A1 The warning light switch is pressed (anytime).

A2 The runnable of the IndicatorLogic component is invoked (anytime).

A3 The indicators are always activated within 200ms after the warning light switch has been pressed.

A3 is a good candidate for an analysis on architecture level as it involves different components and a real-time constrain.


ARV's concept is based on a requirements analysis that we conducted in advance. The main requirements and design-goals are presented hereafter.

4.1. The Architecture Model

One requirement is that ARV should be usable beyond domain boundaries. This accommodates the heterogeneity of test setups. They are often composed of components from different domains, which themselves might be architectures. For example, on the highest level, there are components representing the controller (the system under test) and some representing the environment.

The latter is usually composed out of single-component models, e.g., Functional Mockup Units (FMUs [21]). In the automotive industry, the controller can be AUTOSAR-based, which means that it forms an architecture on its own. AUTOSAR features some unique architectural elements like “Runnable Entities” that wrap the behavioral code and are mapped to tasks of the operating system. Other domains can have custom descriptions that are created using, e.g., the Architecture Analysis & Design Language (AADL [22]). From this it follows that ARV's underlying architecture model must be very generic with the capability to represent hierarchies.

4.2. Recording Runtime Data

Another goal of an ARV framework is to allow users to confirm their assumptions about the runtime behavior without having to repeat the test. Furthermore, the approach should also be applicable in real-time simulation scenarios. Here, it is not possible to bring the simulation system to a halt for inspection without loosing reproducibility [5]. Therefore, the runtime information must be recorded.

Recording or logging simulation data has been done since the beginning of simulation-based testing of electronic control devices. From an engineer's view, runtime information mainly comprises signal curves. Looking from the software perspective, these signals are just changes in variables over time. At integration level, this implies an event-discrete nature of the system under scrutiny. Thus, every variable change can be seen as an event. Every such event has a timestamp, which implies a temporal relation to other events. However, depending on the resolution of the measurement, a timestamp is not necessarily unique. This means that the order in which events are recorded must be preserved.

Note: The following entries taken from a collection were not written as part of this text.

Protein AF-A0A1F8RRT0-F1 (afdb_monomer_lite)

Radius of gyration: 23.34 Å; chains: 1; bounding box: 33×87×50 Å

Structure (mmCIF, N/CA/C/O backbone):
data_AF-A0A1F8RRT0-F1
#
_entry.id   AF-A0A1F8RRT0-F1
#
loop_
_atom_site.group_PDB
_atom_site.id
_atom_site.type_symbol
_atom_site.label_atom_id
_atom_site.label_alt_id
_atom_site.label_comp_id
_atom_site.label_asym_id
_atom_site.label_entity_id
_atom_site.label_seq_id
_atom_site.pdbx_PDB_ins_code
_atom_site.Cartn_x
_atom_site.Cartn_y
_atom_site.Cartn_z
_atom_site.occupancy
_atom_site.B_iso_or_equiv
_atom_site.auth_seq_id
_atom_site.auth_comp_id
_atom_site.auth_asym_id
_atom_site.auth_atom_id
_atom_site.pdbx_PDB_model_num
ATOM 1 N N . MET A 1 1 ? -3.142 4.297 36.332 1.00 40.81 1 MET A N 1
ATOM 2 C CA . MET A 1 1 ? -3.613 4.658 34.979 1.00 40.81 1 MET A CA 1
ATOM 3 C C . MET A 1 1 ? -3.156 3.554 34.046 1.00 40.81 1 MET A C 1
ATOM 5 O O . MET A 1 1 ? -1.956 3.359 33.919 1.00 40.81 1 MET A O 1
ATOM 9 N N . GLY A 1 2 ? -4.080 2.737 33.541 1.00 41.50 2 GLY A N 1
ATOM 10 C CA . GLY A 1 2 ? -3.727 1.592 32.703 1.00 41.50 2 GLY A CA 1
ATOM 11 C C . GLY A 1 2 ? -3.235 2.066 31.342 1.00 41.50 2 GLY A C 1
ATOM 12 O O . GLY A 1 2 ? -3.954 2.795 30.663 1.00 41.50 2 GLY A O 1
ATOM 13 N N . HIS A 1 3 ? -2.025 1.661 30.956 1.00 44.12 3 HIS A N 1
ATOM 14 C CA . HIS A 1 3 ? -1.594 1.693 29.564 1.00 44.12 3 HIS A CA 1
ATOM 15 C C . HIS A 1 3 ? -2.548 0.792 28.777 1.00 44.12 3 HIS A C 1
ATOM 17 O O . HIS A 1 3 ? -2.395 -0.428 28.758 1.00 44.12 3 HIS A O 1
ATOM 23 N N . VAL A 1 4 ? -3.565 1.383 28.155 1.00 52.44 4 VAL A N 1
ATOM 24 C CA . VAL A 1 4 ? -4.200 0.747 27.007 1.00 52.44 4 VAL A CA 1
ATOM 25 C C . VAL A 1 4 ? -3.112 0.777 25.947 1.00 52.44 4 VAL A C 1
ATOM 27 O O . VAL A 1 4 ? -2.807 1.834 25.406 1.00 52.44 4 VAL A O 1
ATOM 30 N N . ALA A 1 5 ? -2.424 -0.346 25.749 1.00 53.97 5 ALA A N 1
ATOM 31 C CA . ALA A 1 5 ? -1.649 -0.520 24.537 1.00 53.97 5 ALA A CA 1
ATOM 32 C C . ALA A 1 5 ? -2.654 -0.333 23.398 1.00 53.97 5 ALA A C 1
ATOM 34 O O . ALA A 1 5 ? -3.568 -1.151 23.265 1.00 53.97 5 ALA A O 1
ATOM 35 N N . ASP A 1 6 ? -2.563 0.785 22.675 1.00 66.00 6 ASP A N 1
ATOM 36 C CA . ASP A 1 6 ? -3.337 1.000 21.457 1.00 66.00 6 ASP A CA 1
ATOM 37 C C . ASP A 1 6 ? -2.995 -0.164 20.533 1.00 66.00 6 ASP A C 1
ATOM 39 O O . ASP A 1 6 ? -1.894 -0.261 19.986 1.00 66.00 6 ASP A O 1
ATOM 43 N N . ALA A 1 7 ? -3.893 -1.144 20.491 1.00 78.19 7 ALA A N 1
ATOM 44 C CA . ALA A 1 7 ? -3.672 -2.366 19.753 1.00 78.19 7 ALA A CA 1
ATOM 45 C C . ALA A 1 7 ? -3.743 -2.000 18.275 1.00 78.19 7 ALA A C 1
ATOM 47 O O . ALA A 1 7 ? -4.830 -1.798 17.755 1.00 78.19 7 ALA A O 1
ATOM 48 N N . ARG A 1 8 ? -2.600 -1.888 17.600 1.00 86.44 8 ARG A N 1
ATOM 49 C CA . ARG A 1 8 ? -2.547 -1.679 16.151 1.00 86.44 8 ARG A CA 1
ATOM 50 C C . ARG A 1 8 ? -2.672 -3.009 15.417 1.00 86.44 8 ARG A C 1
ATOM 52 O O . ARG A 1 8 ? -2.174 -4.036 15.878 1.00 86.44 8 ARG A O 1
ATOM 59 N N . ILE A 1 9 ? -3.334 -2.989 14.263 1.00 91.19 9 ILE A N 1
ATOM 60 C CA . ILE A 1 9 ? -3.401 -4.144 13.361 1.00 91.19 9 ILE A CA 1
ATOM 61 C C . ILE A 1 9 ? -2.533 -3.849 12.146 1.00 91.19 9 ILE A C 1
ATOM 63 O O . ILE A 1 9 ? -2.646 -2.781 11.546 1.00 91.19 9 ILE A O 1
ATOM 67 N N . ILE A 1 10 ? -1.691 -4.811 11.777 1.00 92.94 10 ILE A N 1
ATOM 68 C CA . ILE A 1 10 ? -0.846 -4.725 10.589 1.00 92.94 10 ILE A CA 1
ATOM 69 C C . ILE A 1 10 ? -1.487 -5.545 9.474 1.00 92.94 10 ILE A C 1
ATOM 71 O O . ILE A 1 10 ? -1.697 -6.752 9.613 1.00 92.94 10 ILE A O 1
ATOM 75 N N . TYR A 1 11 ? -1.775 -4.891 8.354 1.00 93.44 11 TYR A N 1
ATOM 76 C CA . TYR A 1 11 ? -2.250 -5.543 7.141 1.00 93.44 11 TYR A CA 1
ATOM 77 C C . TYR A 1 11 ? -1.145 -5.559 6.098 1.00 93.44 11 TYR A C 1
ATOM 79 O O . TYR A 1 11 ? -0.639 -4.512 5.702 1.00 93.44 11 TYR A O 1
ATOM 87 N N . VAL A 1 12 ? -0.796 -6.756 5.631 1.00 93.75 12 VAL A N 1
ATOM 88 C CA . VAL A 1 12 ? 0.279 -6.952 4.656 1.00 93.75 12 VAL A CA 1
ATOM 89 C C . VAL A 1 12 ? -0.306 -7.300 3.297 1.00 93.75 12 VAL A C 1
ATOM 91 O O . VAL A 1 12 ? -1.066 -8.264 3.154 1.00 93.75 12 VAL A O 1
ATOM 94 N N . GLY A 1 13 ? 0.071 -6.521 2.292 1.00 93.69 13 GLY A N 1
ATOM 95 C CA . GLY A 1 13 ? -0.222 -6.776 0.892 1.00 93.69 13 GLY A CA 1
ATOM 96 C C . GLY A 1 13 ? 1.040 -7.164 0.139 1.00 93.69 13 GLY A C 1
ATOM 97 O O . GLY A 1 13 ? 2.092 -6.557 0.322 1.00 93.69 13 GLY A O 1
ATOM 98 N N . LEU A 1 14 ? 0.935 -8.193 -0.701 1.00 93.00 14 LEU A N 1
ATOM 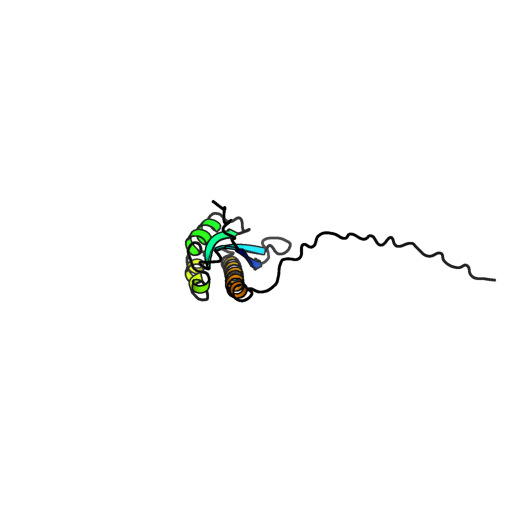99 C CA . LEU A 1 14 ? 2.059 -8.748 -1.447 1.00 93.00 14 LEU A CA 1
ATOM 100 C C . LEU A 1 14 ? 1.817 -8.613 -2.947 1.00 93.00 14 LEU A C 1
ATOM 102 O O . LEU A 1 14 ? 0.721 -8.903 -3.428 1.00 93.00 14 LEU A O 1
ATOM 106 N N . ALA A 1 15 ? 2.859 -8.253 -3.688 1.00 91.00 15 ALA A N 1
ATOM 107 C CA . ALA A 1 15 ? 2.856 -8.258 -5.144 1.00 91.00 15 ALA A CA 1
ATOM 108 C C . ALA A 1 15 ? 4.153 -8.841 -5.698 1.00 91.00 15 ALA A C 1
ATOM 110 O O . ALA A 1 15 ? 5.218 -8.745 -5.091 1.00 91.00 15 ALA A O 1
ATOM 111 N N . ARG A 1 16 ? 4.063 -9.442 -6.885 1.00 87.50 16 ARG A N 1
ATOM 112 C CA . ARG A 1 16 ? 5.234 -9.952 -7.600 1.00 87.50 16 ARG A CA 1
ATOM 113 C C . ARG A 1 16 ? 5.874 -8.835 -8.411 1.00 87.50 16 ARG A C 1
ATOM 115 O O . ARG A 1 16 ? 5.175 -8.078 -9.082 1.00 87.50 16 ARG A O 1
ATOM 122 N N . LEU A 1 17 ? 7.198 -8.772 -8.383 1.00 82.81 17 LEU A N 1
ATOM 123 C CA . LEU A 1 17 ? 7.956 -7.939 -9.305 1.00 82.81 17 LEU A CA 1
ATOM 124 C C . LEU A 1 17 ? 8.037 -8.594 -10.696 1.00 82.81 17 LEU A C 1
ATOM 126 O O . LEU A 1 17 ? 8.060 -9.827 -10.792 1.00 82.81 17 LEU A O 1
ATOM 130 N N . PRO A 1 18 ? 8.112 -7.797 -11.777 1.00 71.50 18 PRO A N 1
ATOM 131 C CA . PRO A 1 18 ? 8.401 -8.325 -13.104 1.00 71.50 18 PRO A CA 1
ATOM 132 C C . PRO A 1 18 ? 9.804 -8.964 -13.142 1.00 71.50 18 PRO A C 1
ATOM 134 O O . PRO A 1 18 ? 10.785 -8.357 -12.713 1.00 71.50 18 PRO A O 1
ATOM 137 N N . GLN A 1 19 ? 9.909 -10.199 -13.646 1.00 63.78 19 GLN A N 1
ATOM 138 C CA . GLN A 1 19 ? 11.187 -10.898 -13.866 1.00 63.78 19 GLN A CA 1
ATOM 139 C C . GLN A 1 19 ? 11.881 -10.264 -15.087 1.00 63.78 19 GLN A C 1
ATOM 141 O O . GLN A 1 19 ? 11.245 -10.189 -16.138 1.00 63.78 19 GLN A O 1
ATOM 146 N N . PRO A 1 20 ? 13.118 -9.731 -14.958 1.00 58.59 20 PRO A N 1
ATOM 147 C CA . PRO A 1 20 ? 14.310 -10.553 -14.716 1.00 58.59 20 PRO A CA 1
ATOM 148 C C . PRO A 1 20 ? 15.307 -9.967 -13.691 1.00 58.59 20 PRO A C 1
ATOM 150 O O . PRO A 1 20 ? 16.457 -10.390 -13.644 1.00 58.59 20 PRO A O 1
ATOM 153 N N . LEU A 1 21 ? 14.904 -8.982 -12.881 1.00 56.88 21 LEU A N 1
ATOM 154 C CA . LEU A 1 21 ? 15.843 -8.202 -12.056 1.00 56.88 21 LEU A CA 1
ATOM 155 C C . LEU A 1 21 ? 16.399 -8.945 -10.829 1.00 56.88 21 LEU A C 1
ATOM 157 O O . LEU A 1 21 ? 17.399 -8.508 -10.268 1.00 56.88 21 LEU A O 1
ATOM 161 N N . VAL A 1 22 ? 15.789 -10.057 -10.407 1.00 52.84 22 VAL A N 1
ATOM 162 C CA . VAL A 1 22 ? 16.276 -10.865 -9.278 1.00 52.84 22 VAL A CA 1
ATOM 163 C C . VAL A 1 22 ? 15.916 -12.333 -9.531 1.00 52.84 22 VAL A C 1
ATOM 165 O O . VAL A 1 22 ? 14.771 -12.650 -9.871 1.00 52.84 22 VAL A O 1
ATOM 168 N N . GLY A 1 23 ? 16.890 -13.235 -9.382 1.00 55.25 23 GLY A N 1
ATOM 169 C CA . GLY A 1 23 ? 16.639 -14.677 -9.306 1.00 55.25 23 GLY A CA 1
ATOM 170 C C . GLY A 1 23 ? 15.633 -15.012 -8.193 1.00 55.25 23 GLY A C 1
ATOM 171 O O . GLY A 1 23 ? 15.508 -14.266 -7.229 1.00 55.25 23 GLY A O 1
ATOM 172 N N . SER A 1 24 ? 14.871 -16.098 -8.367 1.00 55.62 24 SER A N 1
ATOM 173 C CA . SER A 1 24 ? 13.739 -16.514 -7.514 1.00 55.62 24 SER A CA 1
ATOM 174 C C . SER A 1 24 ? 12.819 -15.361 -7.060 1.00 55.62 24 SER A C 1
ATOM 176 O O . SER A 1 24 ? 12.898 -14.894 -5.932 1.00 55.62 24 SER A O 1
ATOM 178 N N . ALA A 1 25 ? 11.934 -14.917 -7.961 1.00 56.78 25 ALA A N 1
ATOM 179 C CA . ALA A 1 25 ? 10.736 -14.096 -7.709 1.00 56.78 25 ALA A CA 1
ATOM 180 C C . ALA A 1 25 ? 10.781 -13.172 -6.462 1.00 56.78 25 ALA A C 1
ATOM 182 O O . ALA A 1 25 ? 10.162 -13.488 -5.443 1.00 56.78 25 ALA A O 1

In the past, only signals that were deemed significant for later analysis were recorded (often in a limited time frame to reduce the amount of data). However, to have a complete picture of the system's behavior, it is required to collect the runtime data from all (or at least most) of the involved components. Fortunately, there is a trend in the industry to record more extensively—a consequence of technological advancements in the area of real-time data logging, generally more affordable storage solutions and the advent of big data. There are even RV approaches that are based on the assumption that log information is available anyhow [23,24].

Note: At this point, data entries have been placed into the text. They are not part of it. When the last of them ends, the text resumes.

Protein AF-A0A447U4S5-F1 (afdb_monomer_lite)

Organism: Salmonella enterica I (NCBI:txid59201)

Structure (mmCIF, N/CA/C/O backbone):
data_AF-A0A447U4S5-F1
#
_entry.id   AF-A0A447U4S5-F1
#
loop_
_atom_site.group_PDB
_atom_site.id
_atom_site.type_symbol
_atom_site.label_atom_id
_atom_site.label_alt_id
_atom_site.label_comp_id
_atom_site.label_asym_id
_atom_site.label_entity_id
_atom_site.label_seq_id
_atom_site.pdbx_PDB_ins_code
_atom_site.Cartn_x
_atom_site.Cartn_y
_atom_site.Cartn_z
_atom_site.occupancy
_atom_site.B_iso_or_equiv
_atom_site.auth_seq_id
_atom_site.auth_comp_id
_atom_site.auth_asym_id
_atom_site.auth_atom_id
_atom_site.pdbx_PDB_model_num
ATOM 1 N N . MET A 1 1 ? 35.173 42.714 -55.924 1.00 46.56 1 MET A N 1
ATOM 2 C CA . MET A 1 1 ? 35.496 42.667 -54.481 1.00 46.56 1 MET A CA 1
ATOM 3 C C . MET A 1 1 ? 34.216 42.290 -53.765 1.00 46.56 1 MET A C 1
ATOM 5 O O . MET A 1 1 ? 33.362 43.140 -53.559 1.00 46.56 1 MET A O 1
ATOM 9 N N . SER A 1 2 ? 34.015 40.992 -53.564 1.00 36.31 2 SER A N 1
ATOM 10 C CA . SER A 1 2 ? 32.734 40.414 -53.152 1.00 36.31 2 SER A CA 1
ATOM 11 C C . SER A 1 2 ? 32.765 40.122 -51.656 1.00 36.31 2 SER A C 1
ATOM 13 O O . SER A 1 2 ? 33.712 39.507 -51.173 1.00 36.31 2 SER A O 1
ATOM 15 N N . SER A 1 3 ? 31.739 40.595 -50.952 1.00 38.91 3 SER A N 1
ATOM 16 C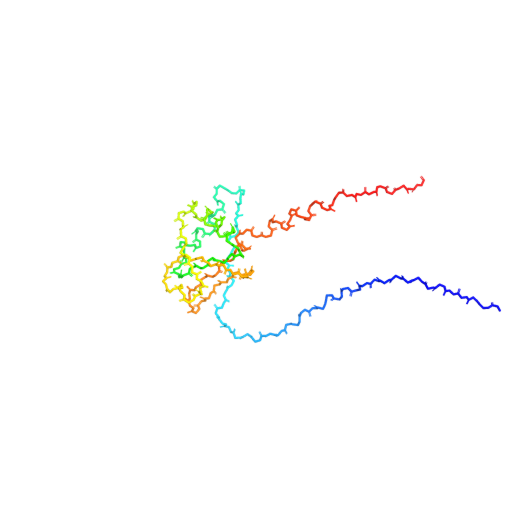 CA . SER A 1 3 ? 31.509 40.406 -49.517 1.00 38.91 3 SER A CA 1
ATOM 17 C C . SER A 1 3 ? 31.440 38.930 -49.115 1.00 38.91 3 SER A C 1
ATOM 19 O O . SER A 1 3 ? 30.822 38.131 -49.813 1.00 38.91 3 SER A O 1
ATOM 21 N N . PHE A 1 4 ? 31.975 38.607 -47.937 1.00 38.16 4 PHE A N 1
ATOM 22 C CA . PHE A 1 4 ? 31.657 37.391 -47.184 1.00 38.16 4 PHE A CA 1
ATOM 23 C C . PHE A 1 4 ? 30.791 37.763 -45.970 1.00 38.16 4 PHE A C 1
ATOM 25 O O . PHE A 1 4 ? 31.199 38.645 -45.213 1.00 38.16 4 PHE A O 1
ATOM 32 N N . PRO A 1 5 ? 29.650 37.095 -45.725 1.00 43.44 5 PRO A N 1
ATOM 33 C CA . PRO A 1 5 ? 29.000 37.109 -44.425 1.00 43.44 5 PRO A CA 1
ATOM 34 C C . PRO A 1 5 ? 29.363 35.863 -43.593 1.00 43.44 5 PRO A C 1
ATOM 36 O O . PRO A 1 5 ? 29.293 34.730 -44.061 1.00 43.44 5 PRO A O 1
ATOM 39 N N . SER A 1 6 ? 29.764 36.144 -42.353 1.00 46.84 6 SER A N 1
ATOM 40 C CA . SER A 1 6 ? 29.503 35.463 -41.075 1.00 46.84 6 SER A CA 1
ATOM 41 C C . SER A 1 6 ? 29.168 33.962 -41.041 1.00 46.84 6 SER A C 1
ATOM 43 O O . SER A 1 6 ? 28.116 33.544 -41.516 1.00 46.84 6 SER A O 1
ATOM 45 N N . LEU A 1 7 ? 29.942 33.194 -40.261 1.00 42.59 7 LEU A N 1
ATOM 46 C CA . LEU A 1 7 ? 29.478 31.952 -39.629 1.00 42.59 7 LEU A CA 1
ATOM 47 C C . LEU A 1 7 ? 29.614 32.062 -38.104 1.00 42.59 7 LEU A C 1
ATOM 49 O O . LEU A 1 7 ? 30.712 32.026 -37.554 1.00 42.59 7 LEU A O 1
ATOM 53 N N . ASN A 1 8 ? 28.473 32.200 -37.429 1.00 45.47 8 ASN A N 1
ATOM 54 C CA . ASN A 1 8 ? 28.347 32.074 -35.982 1.00 45.47 8 ASN A CA 1
ATOM 55 C C . ASN A 1 8 ? 28.060 30.596 -35.668 1.00 45.47 8 ASN A C 1
ATOM 57 O O . ASN A 1 8 ? 26.980 30.093 -35.981 1.00 45.47 8 ASN A O 1
ATOM 61 N N . ALA A 1 9 ? 29.039 29.882 -35.114 1.00 45.97 9 ALA A N 1
ATOM 62 C CA . ALA A 1 9 ? 28.906 28.478 -34.737 1.00 45.97 9 ALA A CA 1
ATOM 63 C C . ALA A 1 9 ? 28.298 28.364 -33.329 1.00 45.97 9 ALA A C 1
ATOM 65 O O . ALA A 1 9 ? 29.004 28.206 -32.337 1.00 45.97 9 ALA A O 1
ATOM 66 N N . GLY A 1 10 ? 26.971 28.454 -33.245 1.00 43.88 10 GLY A N 1
ATOM 67 C CA . GLY A 1 10 ? 26.210 28.082 -32.055 1.00 43.88 10 GLY A CA 1
ATOM 68 C C . GLY A 1 10 ? 25.704 26.650 -32.187 1.00 43.88 10 GLY A C 1
ATOM 69 O O . GLY A 1 10 ? 24.704 26.409 -32.859 1.00 43.88 10 GLY A O 1
ATOM 70 N N . LEU A 1 11 ? 26.386 25.692 -31.555 1.00 45.69 11 LEU A N 1
ATOM 71 C CA . LEU A 1 11 ? 25.927 24.307 -31.449 1.00 45.69 11 LEU A CA 1
ATOM 72 C C . LEU A 1 11 ? 24.760 24.237 -30.447 1.00 45.69 11 LEU A C 1
ATOM 74 O O . LEU A 1 11 ? 24.947 23.947 -29.268 1.00 45.69 11 LEU A O 1
ATOM 78 N N . ALA A 1 12 ? 23.546 24.545 -30.899 1.00 50.25 12 ALA A N 1
ATOM 79 C CA . ALA A 1 12 ? 22.337 24.277 -30.133 1.00 50.25 12 ALA A CA 1
ATOM 80 C C . ALA A 1 12 ? 21.927 22.817 -30.367 1.00 50.25 12 ALA A C 1
ATOM 82 O O . ALA A 1 12 ? 21.341 22.481 -31.396 1.00 50.25 12 ALA A O 1
ATOM 83 N N . SER A 1 13 ? 22.247 21.945 -29.411 1.00 43.12 13 SER A N 1
ATOM 84 C CA . SER A 1 13 ? 21.692 20.593 -29.338 1.00 43.12 13 SER A CA 1
ATOM 85 C C . SER A 1 13 ? 20.169 20.685 -29.233 1.00 43.12 13 SER A C 1
ATOM 87 O O . SER A 1 13 ? 19.621 20.923 -28.157 1.00 43.12 13 SE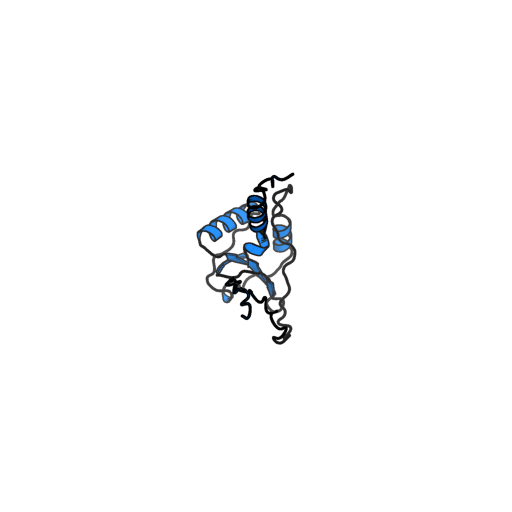R A O 1
ATOM 89 N N . GLN A 1 14 ? 19.476 20.526 -30.362 1.00 43.97 14 GLN A N 1
ATOM 90 C CA . GLN A 1 14 ? 18.035 20.320 -30.372 1.00 43.97 14 GLN A CA 1
ATOM 91 C C . GLN A 1 14 ? 17.746 18.953 -29.751 1.00 43.97 14 GLN A C 1
ATOM 93 O O . GLN A 1 14 ? 17.917 17.915 -30.387 1.00 43.97 14 GLN A O 1
ATOM 98 N N . LEU A 1 15 ? 17.294 18.953 -28.499 1.00 44.66 15 LEU A N 1
ATOM 99 C CA . LEU A 1 15 ? 16.565 17.828 -27.930 1.00 44.66 15 LEU A CA 1
ATOM 100 C C . LEU A 1 15 ? 15.225 17.753 -28.664 1.00 44.66 15 LEU A C 1
ATOM 102 O O . LEU A 1 15 ? 14.253 18.402 -28.281 1.00 44.66 15 LEU A O 1
ATOM 106 N N . LYS A 1 16 ? 15.195 16.991 -29.761 1.00 37.34 16 LYS A N 1
ATOM 107 C CA . LYS A 1 16 ? 13.945 16.495 -30.328 1.00 37.34 16 LYS A CA 1
ATOM 108 C C . LYS A 1 16 ? 13.282 15.633 -29.260 1.00 37.34 16 LYS A C 1
ATOM 110 O O . LYS A 1 16 ? 13.700 14.509 -29.003 1.00 37.34 16 LYS A O 1
ATOM 115 N N . THR A 1 17 ? 12.258 16.183 -28.622 1.00 49.69 17 THR A N 1
ATOM 116 C CA . THR A 1 17 ? 11.195 15.407 -27.991 1.00 49.69 17 THR A CA 1
ATOM 117 C C . THR A 1 17 ? 10.452 14.680 -29.104 1.00 49.69 17 THR A C 1
ATOM 119 O O . THR A 1 17 ? 9.432 15.164 -29.594 1.00 49.69 17 THR A O 1
ATOM 122 N N . ASP A 1 18 ? 11.008 13.557 -29.559 1.00 42.22 18 ASP A N 1
ATOM 123 C CA . ASP A 1 18 ? 10.231 12.607 -30.339 1.00 42.22 18 ASP A CA 1
ATOM 124 C C . ASP A 1 18 ? 9.093 12.120 -29.443 1.00 42.22 18 ASP A C 1
ATOM 126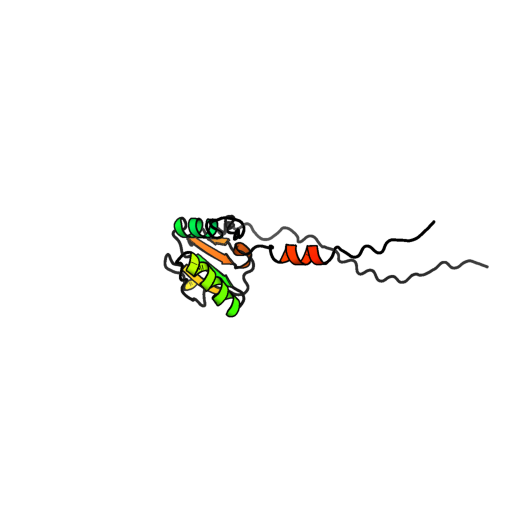 O O . ASP A 1 18 ? 9.298 11.570 -28.358 1.00 42.22 18 ASP A O 1
ATOM 130 N N . HIS A 1 19 ? 7.876 12.407 -29.896 1.00 45.97 19 HIS A N 1
ATOM 131 C CA . HIS A 1 19 ? 6.661 11.801 -29.391 1.00 45.97 19 HIS A CA 1
ATOM 132 C C . HIS A 1 19 ? 6.860 10.284 -29.377 1.00 45.97 19 HIS A C 1
ATOM 134 O O . HIS A 1 19 ? 7.110 9.685 -30.425 1.00 45.97 19 HIS A O 1
ATOM 140 N N . LEU A 1 20 ? 6.741 9.664 -28.199 1.00 43.91 20 LEU A N 1
ATOM 141 C CA . LEU A 1 20 ? 6.667 8.212 -28.123 1.00 43.91 20 LEU A CA 1
ATOM 142 C C . LEU A 1 20 ? 5.479 7.761 -28.989 1.00 43.91 20 LEU A C 1
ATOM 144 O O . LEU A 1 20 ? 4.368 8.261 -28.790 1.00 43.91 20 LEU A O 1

It can be argued that even with today's high capacity storage solutions, it would be infeasible to log every instruction and all changes in every local variable for hundreds of different configurations and tests. However, ARV only requires runtime information related to the architecture and not every single variable inside of a component. This means that the amount of data that needs to be recorded depends on the granularity of the architecture model. A less fine-granular model means less runtime data, while a more fine-granular model offers more insight, but also requires more runtime data.

4.3. Formulating Assumptions

In order to confirm or reject assumptions about the system's behavior, they must first be formalized based on the architectural elements. These “correctness properties” then form the base for the monitor synthesis and can then be evaluated automatically.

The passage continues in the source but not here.